Следующий день не приносит ничего нового. Генерал Оскар думает, что до прибытия подкреплений все пойдет привычным порядком: время от времени перестрелка и перебранка между двумя грозящими друг другу редутами, ощетинившимися стволами ружей; пули и брань перелетают через брустверы, голов не высовывают ни солдаты, ни мятежники; обстрел из пушек церквей и Святилища-это изредка, потому что каждый снаряд на счету. Корпус, в сущности, остается без провианта: в загоне мычат только десять быков, на складах лежат считанные мешки кофе и зерна. И без того скудные рационы урезаны наполовину.
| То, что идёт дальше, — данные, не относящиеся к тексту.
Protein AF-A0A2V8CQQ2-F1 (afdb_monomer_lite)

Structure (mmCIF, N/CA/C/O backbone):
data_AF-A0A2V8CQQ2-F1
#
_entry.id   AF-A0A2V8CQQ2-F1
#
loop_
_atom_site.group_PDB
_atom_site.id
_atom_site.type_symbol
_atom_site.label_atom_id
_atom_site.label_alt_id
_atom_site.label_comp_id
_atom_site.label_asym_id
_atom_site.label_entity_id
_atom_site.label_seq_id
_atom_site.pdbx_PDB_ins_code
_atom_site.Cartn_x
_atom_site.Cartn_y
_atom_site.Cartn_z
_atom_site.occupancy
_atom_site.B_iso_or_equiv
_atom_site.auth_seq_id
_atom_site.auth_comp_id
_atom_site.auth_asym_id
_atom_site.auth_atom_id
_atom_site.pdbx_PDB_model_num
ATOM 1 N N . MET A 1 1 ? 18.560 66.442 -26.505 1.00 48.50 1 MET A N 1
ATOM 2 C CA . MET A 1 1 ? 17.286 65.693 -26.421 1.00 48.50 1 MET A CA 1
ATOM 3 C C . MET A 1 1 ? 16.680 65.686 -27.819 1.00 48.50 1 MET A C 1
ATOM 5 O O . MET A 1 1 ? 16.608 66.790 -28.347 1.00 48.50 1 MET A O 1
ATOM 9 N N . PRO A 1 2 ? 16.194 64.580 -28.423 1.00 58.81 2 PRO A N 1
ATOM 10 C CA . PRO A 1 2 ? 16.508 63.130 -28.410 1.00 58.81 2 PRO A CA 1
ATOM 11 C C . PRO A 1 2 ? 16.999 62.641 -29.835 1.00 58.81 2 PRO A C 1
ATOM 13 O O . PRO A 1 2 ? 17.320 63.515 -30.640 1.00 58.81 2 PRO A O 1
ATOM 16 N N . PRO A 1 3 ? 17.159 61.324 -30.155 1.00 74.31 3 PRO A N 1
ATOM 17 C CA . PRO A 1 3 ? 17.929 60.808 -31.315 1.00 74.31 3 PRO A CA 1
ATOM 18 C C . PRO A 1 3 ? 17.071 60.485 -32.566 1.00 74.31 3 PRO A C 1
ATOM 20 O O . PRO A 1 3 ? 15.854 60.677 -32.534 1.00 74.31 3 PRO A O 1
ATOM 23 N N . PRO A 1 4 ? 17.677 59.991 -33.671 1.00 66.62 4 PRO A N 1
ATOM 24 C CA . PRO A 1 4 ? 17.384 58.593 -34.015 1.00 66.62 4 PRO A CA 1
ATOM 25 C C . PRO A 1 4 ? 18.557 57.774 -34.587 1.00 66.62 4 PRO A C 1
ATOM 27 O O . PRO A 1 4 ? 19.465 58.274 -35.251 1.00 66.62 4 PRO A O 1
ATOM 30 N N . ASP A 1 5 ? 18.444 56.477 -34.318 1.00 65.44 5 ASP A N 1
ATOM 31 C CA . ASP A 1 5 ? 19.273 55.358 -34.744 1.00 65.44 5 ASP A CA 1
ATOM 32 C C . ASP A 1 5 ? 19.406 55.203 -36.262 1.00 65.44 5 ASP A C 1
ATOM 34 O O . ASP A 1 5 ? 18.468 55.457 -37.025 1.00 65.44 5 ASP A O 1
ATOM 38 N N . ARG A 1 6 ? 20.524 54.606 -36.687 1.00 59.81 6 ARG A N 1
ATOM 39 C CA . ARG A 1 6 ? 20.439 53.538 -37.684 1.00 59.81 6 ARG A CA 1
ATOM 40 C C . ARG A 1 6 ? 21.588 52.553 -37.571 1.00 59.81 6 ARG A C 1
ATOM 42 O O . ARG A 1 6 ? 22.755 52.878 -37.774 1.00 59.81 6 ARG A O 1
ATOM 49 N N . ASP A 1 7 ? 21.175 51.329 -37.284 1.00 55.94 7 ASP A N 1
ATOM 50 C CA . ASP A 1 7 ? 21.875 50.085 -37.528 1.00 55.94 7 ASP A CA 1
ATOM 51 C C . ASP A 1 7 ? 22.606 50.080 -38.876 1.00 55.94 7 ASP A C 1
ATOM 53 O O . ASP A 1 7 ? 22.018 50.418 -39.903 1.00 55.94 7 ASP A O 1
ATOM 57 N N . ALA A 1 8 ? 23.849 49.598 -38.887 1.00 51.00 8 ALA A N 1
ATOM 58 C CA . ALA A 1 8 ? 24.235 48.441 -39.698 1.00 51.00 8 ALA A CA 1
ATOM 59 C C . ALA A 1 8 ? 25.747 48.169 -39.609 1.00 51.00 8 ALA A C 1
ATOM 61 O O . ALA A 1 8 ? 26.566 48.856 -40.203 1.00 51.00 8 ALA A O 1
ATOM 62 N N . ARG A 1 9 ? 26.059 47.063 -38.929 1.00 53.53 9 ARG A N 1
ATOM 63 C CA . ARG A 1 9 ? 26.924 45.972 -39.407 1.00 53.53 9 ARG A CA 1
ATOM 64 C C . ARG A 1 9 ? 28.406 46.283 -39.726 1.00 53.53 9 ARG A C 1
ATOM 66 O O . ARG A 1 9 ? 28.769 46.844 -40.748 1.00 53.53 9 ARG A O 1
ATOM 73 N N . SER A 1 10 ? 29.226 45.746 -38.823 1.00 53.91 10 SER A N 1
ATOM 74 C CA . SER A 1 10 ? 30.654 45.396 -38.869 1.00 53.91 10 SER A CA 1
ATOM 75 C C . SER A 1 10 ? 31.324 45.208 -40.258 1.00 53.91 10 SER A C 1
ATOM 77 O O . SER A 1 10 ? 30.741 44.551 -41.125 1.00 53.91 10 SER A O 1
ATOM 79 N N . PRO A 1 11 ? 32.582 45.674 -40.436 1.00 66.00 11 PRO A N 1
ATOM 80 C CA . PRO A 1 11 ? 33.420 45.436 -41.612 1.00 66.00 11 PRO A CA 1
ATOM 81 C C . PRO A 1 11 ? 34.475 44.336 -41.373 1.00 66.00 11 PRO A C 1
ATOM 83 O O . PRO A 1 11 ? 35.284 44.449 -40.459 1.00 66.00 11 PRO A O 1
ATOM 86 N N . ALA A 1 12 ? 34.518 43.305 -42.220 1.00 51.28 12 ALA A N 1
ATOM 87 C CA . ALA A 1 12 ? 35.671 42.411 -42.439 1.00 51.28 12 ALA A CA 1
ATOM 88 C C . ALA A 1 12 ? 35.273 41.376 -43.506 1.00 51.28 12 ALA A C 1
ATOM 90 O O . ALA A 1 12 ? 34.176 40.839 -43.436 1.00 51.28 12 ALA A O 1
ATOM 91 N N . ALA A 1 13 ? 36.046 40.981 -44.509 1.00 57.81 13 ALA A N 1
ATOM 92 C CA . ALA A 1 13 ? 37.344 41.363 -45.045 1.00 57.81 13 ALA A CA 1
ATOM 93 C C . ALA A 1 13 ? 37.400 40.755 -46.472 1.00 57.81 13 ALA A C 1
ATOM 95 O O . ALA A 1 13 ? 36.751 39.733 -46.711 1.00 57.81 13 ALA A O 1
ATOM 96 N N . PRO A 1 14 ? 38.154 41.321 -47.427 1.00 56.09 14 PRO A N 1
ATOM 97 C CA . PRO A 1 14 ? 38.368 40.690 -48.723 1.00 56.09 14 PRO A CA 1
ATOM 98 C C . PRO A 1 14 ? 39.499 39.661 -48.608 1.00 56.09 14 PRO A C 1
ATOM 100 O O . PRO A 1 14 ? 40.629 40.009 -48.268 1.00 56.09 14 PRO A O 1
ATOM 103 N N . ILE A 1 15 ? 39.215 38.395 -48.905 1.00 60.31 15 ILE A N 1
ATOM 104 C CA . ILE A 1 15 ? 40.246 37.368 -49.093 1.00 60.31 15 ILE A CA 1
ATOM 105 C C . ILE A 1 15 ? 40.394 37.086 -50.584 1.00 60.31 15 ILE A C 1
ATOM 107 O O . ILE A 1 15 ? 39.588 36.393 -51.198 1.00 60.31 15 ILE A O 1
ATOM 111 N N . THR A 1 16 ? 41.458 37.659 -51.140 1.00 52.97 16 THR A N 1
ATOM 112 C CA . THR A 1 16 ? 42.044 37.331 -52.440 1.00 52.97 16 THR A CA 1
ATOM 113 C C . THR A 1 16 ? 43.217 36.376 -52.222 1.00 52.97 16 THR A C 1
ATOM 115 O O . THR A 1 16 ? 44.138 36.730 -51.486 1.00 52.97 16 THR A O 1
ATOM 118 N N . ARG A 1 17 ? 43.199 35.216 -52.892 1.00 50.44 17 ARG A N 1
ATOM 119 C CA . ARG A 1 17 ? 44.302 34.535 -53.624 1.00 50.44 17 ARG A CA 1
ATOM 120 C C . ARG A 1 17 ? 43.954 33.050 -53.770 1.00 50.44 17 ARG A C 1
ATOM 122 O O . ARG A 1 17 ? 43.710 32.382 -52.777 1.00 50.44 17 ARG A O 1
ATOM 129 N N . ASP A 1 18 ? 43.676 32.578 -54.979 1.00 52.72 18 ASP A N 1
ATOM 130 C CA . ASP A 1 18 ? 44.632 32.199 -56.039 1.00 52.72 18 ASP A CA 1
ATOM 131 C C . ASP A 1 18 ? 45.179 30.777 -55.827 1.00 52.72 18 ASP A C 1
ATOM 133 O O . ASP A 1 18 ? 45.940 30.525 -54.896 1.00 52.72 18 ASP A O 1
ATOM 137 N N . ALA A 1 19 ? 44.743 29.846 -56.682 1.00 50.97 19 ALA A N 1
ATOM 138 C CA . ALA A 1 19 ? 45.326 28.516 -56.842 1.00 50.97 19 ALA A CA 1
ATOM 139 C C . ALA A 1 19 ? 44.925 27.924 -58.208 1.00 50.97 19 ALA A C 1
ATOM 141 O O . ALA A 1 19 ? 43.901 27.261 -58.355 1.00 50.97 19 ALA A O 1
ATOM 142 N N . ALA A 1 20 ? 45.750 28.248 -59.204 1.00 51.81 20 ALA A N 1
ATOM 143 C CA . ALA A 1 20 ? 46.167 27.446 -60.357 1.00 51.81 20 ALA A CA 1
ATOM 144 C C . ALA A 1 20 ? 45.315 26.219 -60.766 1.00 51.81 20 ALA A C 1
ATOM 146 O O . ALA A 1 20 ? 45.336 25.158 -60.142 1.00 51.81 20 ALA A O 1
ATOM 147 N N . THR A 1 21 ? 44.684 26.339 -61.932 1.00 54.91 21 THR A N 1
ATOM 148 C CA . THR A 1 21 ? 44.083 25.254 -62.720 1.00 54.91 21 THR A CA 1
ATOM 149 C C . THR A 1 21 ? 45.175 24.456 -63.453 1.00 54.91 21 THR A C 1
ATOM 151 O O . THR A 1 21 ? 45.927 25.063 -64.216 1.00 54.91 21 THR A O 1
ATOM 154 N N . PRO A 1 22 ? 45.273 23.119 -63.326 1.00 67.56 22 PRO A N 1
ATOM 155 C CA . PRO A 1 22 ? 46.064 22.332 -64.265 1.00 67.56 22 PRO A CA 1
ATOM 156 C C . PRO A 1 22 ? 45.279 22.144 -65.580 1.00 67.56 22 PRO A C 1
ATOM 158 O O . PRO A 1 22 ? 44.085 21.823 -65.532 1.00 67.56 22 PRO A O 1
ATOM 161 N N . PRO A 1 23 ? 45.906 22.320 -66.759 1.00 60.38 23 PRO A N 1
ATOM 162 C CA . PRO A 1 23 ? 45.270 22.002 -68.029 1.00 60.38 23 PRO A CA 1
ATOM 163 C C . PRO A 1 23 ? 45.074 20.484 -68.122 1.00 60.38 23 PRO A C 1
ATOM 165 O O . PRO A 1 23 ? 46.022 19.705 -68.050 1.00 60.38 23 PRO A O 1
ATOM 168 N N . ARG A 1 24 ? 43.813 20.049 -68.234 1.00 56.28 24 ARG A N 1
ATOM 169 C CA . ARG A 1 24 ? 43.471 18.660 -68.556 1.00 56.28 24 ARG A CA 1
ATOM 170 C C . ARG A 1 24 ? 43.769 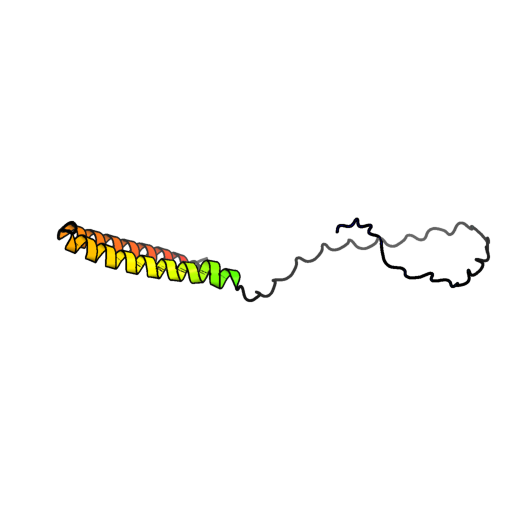18.431 -70.031 1.00 56.28 24 ARG A C 1
ATOM 172 O O . ARG A 1 24 ? 42.946 18.753 -70.889 1.00 56.28 24 ARG A O 1
ATOM 179 N N . ASP A 1 25 ? 44.934 17.860 -70.299 1.00 52.03 25 ASP A N 1
ATOM 180 C CA . ASP A 1 25 ? 45.273 17.342 -71.614 1.00 52.03 25 ASP A CA 1
ATOM 181 C C . ASP A 1 25 ? 44.264 16.269 -72.017 1.00 52.03 25 ASP A C 1
ATOM 183 O O . ASP A 1 25 ? 44.103 15.211 -71.404 1.00 52.03 25 ASP A O 1
ATOM 187 N N . SER A 1 26 ? 43.529 16.618 -73.063 1.00 54.41 26 SER A N 1
ATOM 188 C CA . SER A 1 26 ? 42.491 15.823 -73.684 1.00 54.41 26 SER A CA 1
ATOM 189 C C . SER A 1 26 ? 43.150 14.746 -74.542 1.00 54.41 26 SER A C 1
ATOM 191 O O . SER A 1 26 ? 43.262 14.883 -75.757 1.00 54.41 26 SER A O 1
ATOM 193 N N . ALA A 1 27 ? 43.602 13.660 -73.915 1.00 52.84 27 ALA A N 1
ATOM 194 C CA . ALA A 1 27 ? 44.019 12.454 -74.623 1.00 52.84 27 ALA A CA 1
ATOM 195 C C . ALA A 1 27 ? 42.778 11.668 -75.082 1.00 52.84 27 ALA A C 1
ATOM 197 O O . ALA A 1 27 ? 42.403 10.642 -74.518 1.00 52.84 27 ALA A O 1
ATOM 198 N N . ALA A 1 28 ? 42.116 12.176 -76.122 1.00 54.25 28 ALA A N 1
ATOM 199 C CA . ALA A 1 28 ? 41.160 11.415 -76.909 1.00 54.25 28 ALA A CA 1
ATOM 200 C C . ALA A 1 28 ? 41.914 10.337 -77.699 1.00 54.25 28 ALA A C 1
ATOM 202 O O . ALA A 1 28 ? 42.345 10.571 -78.823 1.00 54.25 28 ALA A O 1
ATOM 203 N N . LEU A 1 29 ? 42.084 9.150 -77.115 1.00 55.81 29 LEU A N 1
ATOM 204 C CA . LEU A 1 29 ? 42.600 7.980 -77.820 1.00 55.81 29 LEU A CA 1
ATOM 205 C C . LEU A 1 29 ? 41.821 6.717 -77.412 1.00 55.81 29 LEU A C 1
ATOM 207 O O . LEU A 1 29 ? 42.085 6.093 -76.393 1.00 55.81 29 LEU A O 1
ATOM 211 N N . ARG A 1 30 ? 40.942 6.317 -78.342 1.00 53.09 30 ARG A N 1
ATOM 212 C CA . ARG A 1 30 ? 40.531 4.938 -78.676 1.00 53.09 30 ARG A CA 1
ATOM 213 C C . ARG A 1 30 ? 39.436 4.288 -77.822 1.00 53.09 30 ARG A C 1
ATOM 215 O O . ARG A 1 30 ? 39.684 3.501 -76.919 1.00 53.09 30 ARG A O 1
ATOM 222 N N . THR A 1 31 ? 38.196 4.493 -78.263 1.00 54.81 31 THR A N 1
ATOM 223 C CA . THR A 1 31 ? 37.081 3.564 -78.044 1.00 54.81 31 THR A CA 1
ATOM 224 C C . THR A 1 31 ? 37.286 2.323 -78.921 1.00 54.81 31 THR A C 1
ATOM 226 O O . THR A 1 31 ? 36.911 2.308 -80.090 1.00 54.81 31 THR A O 1
ATOM 229 N N . GLY A 1 32 ? 37.924 1.289 -78.377 1.00 58.00 32 GLY A N 1
ATOM 230 C CA . GLY A 1 32 ? 37.775 -0.082 -78.871 1.00 58.00 32 GLY A CA 1
ATOM 231 C C . GLY A 1 32 ? 36.691 -0.795 -78.051 1.00 58.00 32 GLY A C 1
ATOM 232 O O . GLY A 1 32 ? 36.606 -0.532 -76.849 1.00 58.00 32 GLY A O 1
ATOM 233 N N . PRO A 1 33 ? 35.852 -1.675 -78.628 1.00 58.75 33 PRO A N 1
ATOM 234 C CA . PRO A 1 33 ? 34.936 -2.484 -77.835 1.00 58.75 33 PRO A CA 1
ATOM 235 C C . PRO A 1 33 ? 35.761 -3.491 -77.028 1.00 58.75 33 PRO A C 1
ATOM 237 O O . PRO A 1 33 ? 36.314 -4.437 -77.585 1.00 58.75 33 PRO A O 1
ATOM 240 N N . VAL A 1 34 ? 35.877 -3.275 -75.720 1.00 59.88 34 VAL A N 1
ATOM 241 C CA . VAL A 1 34 ? 36.388 -4.289 -74.793 1.00 59.88 34 VAL A CA 1
ATOM 242 C C . VAL A 1 34 ? 35.254 -5.295 -74.575 1.00 59.88 34 VAL A C 1
ATOM 244 O O . VAL A 1 34 ? 34.163 -4.872 -74.179 1.00 59.88 34 VAL A O 1
ATOM 247 N N . PRO A 1 35 ? 35.449 -6.600 -74.840 1.00 64.19 35 PRO A N 1
ATOM 248 C CA . PRO A 1 35 ? 34.480 -7.619 -74.458 1.00 64.19 35 PRO A CA 1
ATOM 249 C C . PRO A 1 35 ? 34.189 -7.503 -72.959 1.00 64.19 35 PRO A C 1
ATOM 251 O O . PRO A 1 35 ? 35.106 -7.548 -72.141 1.00 64.19 35 PRO A O 1
ATOM 254 N N . ALA A 1 36 ? 32.924 -7.288 -72.5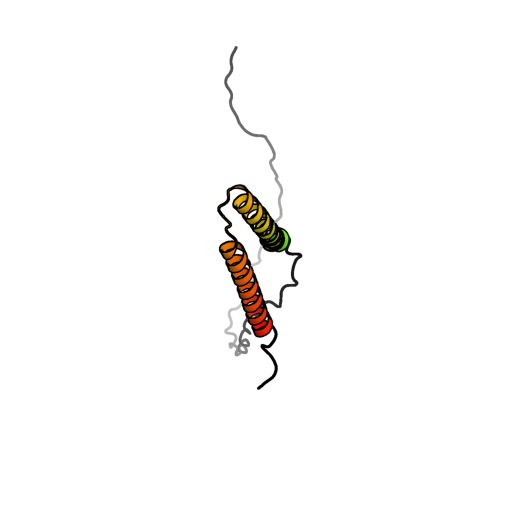97 1.00 66.38 36 ALA A N 1
ATOM 255 C CA . ALA A 1 36 ? 32.521 -7.182 -71.203 1.00 66.38 36 ALA A CA 1
ATOM 256 C C . ALA A 1 36 ? 32.710 -8.544 -70.522 1.00 66.38 36 ALA A C 1
ATOM 258 O O . ALA A 1 36 ? 31.934 -9.473 -70.735 1.00 66.38 36 ALA A O 1
ATOM 259 N N . GLU A 1 37 ? 33.759 -8.660 -69.715 1.00 69.12 37 GLU A N 1
ATOM 260 C CA . GLU A 1 37 ? 33.955 -9.799 -68.829 1.00 69.12 37 GLU A CA 1
ATOM 261 C C . GLU A 1 37 ? 32.787 -9.851 -67.822 1.00 69.12 37 GLU A C 1
ATOM 263 O O . GLU A 1 37 ? 32.404 -8.801 -67.284 1.00 69.12 37 GLU A O 1
ATOM 268 N N . PRO A 1 38 ? 32.162 -11.021 -67.578 1.00 66.12 38 PRO A N 1
ATOM 269 C CA . PRO A 1 38 ? 31.054 -11.128 -66.641 1.00 66.12 38 PRO A CA 1
ATOM 270 C C . PRO A 1 38 ? 31.511 -10.693 -65.249 1.00 66.12 38 PRO A C 1
ATOM 272 O O . PRO A 1 38 ? 32.264 -11.390 -64.571 1.00 66.12 38 PRO A O 1
ATOM 275 N N . ARG A 1 39 ? 31.060 -9.514 -64.812 1.00 69.88 39 ARG A N 1
ATOM 276 C CA . ARG A 1 39 ? 31.322 -9.029 -63.458 1.00 69.88 39 ARG A CA 1
ATOM 277 C C . ARG A 1 39 ? 30.722 -10.046 -62.476 1.00 69.88 39 ARG A C 1
ATOM 279 O O . ARG A 1 39 ? 29.522 -10.310 -62.578 1.00 69.88 39 ARG A O 1
ATOM 286 N N . PRO A 1 40 ? 31.500 -10.611 -61.534 1.00 71.88 40 PRO A N 1
ATOM 287 C CA . PRO A 1 40 ? 30.952 -11.526 -60.545 1.00 71.88 40 PRO A CA 1
ATOM 288 C C . PRO A 1 40 ? 29.815 -10.833 -59.788 1.00 71.88 40 PRO A C 1
ATOM 290 O O . PRO A 1 40 ? 29.934 -9.669 -59.388 1.00 71.88 40 PRO A O 1
ATOM 293 N N . ALA A 1 41 ? 28.690 -11.537 -59.644 1.00 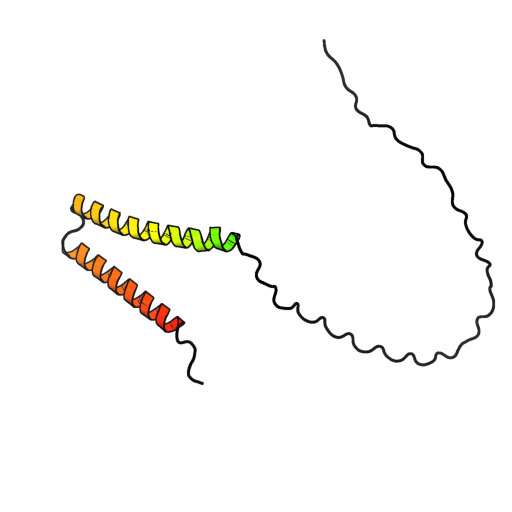73.19 41 ALA A N 1
ATOM 294 C CA . ALA A 1 41 ? 27.531 -11.035 -58.924 1.00 73.19 41 ALA A CA 1
ATOM 295 C C . ALA A 1 41 ? 27.958 -10.629 -57.508 1.00 73.19 41 ALA A C 1
ATOM 297 O O . ALA A 1 41 ? 28.589 -11.405 -56.789 1.00 73.19 41 ALA A O 1
ATOM 298 N N . SER A 1 42 ? 27.651 -9.391 -57.120 1.00 72.00 42 SER A N 1
ATOM 299 C CA . SER A 1 42 ? 27.932 -8.923 -55.765 1.00 72.00 42 SER A CA 1
ATOM 300 C C . SER A 1 42 ? 27.173 -9.801 -54.765 1.00 72.00 42 SER A C 1
ATOM 302 O O . SER A 1 42 ? 25.991 -10.072 -54.997 1.00 72.00 42 SER A O 1
ATOM 304 N N . PRO A 1 43 ? 27.808 -10.251 -53.667 1.00 76.81 43 PRO A N 1
ATOM 305 C CA . PRO A 1 43 ? 27.117 -11.055 -52.671 1.00 76.81 43 PRO A CA 1
ATOM 306 C C . PRO A 1 43 ? 25.918 -10.276 -52.103 1.00 76.81 43 PRO A C 1
ATOM 308 O O . PRO A 1 43 ? 25.971 -9.041 -52.023 1.00 76.81 43 PRO A O 1
ATOM 311 N N . PRO A 1 44 ? 24.838 -10.969 -51.698 1.00 78.31 44 PRO A N 1
ATOM 312 C CA . PRO A 1 44 ? 23.692 -10.328 -51.068 1.00 78.31 44 PRO A CA 1
ATOM 313 C C . PRO A 1 44 ? 24.153 -9.483 -49.877 1.00 78.31 44 PRO A C 1
ATOM 315 O O . PRO A 1 44 ? 24.910 -9.957 -49.028 1.00 78.31 44 PRO A O 1
ATOM 318 N N . ARG A 1 45 ? 23.703 -8.224 -49.800 1.00 77.00 45 ARG A N 1
ATOM 319 C CA . ARG A 1 45 ? 23.943 -7.393 -48.615 1.00 77.00 45 ARG A CA 1
ATOM 320 C C . ARG A 1 45 ? 23.261 -8.069 -47.427 1.00 77.00 45 ARG A C 1
ATOM 322 O O . ARG A 1 45 ? 22.038 -8.185 -47.420 1.00 77.00 45 ARG A O 1
ATOM 329 N N . LEU A 1 46 ? 24.043 -8.521 -46.445 1.00 77.00 46 LEU A N 1
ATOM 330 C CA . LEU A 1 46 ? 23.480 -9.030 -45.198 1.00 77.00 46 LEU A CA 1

   Но к вечеру командующему докладывают о необычайном происшествии: целое семейство мятежников общим числом четырнадцать душ внезапно появилось на Фавеле и сдалось в плен. С самого начала кампании такого еще не бывало. Известие просто-таки окрыляет генерала: голод и лишения подтачивают боевой дух смутьянов, это несомненно! Генерал Оскар лично отправляется допрашивать перебежчиков. К нему приводят трех древних старцев, супружескую чету и кучу рахитичных ребятишек со вздутыми животами. Родом мы все из Ипуэйраса, стуча зубами со страху, рассказывают они, в Канудос пришли только полтора месяца назад, и не потому, что прониклись словами Наставника, – разнесся слух, что движется неисчислимое воинство. Они обманули бандитов, сказав, что идут копать траншеи на дороге в Кокоробо-а траншеи-то уже были выкопаны накануне, – воспользовались беспечностью Педрана и ускользнули. До Фавелы добирались окольными путями целый день. Они в подробностях описывают генералу все, что творится в логове мятежников, и эта безрадостная картина превосходит самые смелые ожидания: в Канудосе люди мрут как мухи от голода, болезней и ран, царит паника, и если бы головорезы вроде Жоана Большого, Меченого, Жоана Апостола и Педрана не пригрозили, что истребят родню перебежчика, все давно бы уж сдались республиканцам. Генерал не собирается слушать их развесив уши: они так явно трусят, что наговорят с три короба, лишь бы только завоевать его расположение. Он приказывает запереть их в коррале. Тем, кто добровольно сложит оружие, жизнь будет сохранена. Его штабные тоже заметно воспрянули духом: кто-то даже предсказывает, что сопротивление прекратится само собой и город падет еще до подхода резервов.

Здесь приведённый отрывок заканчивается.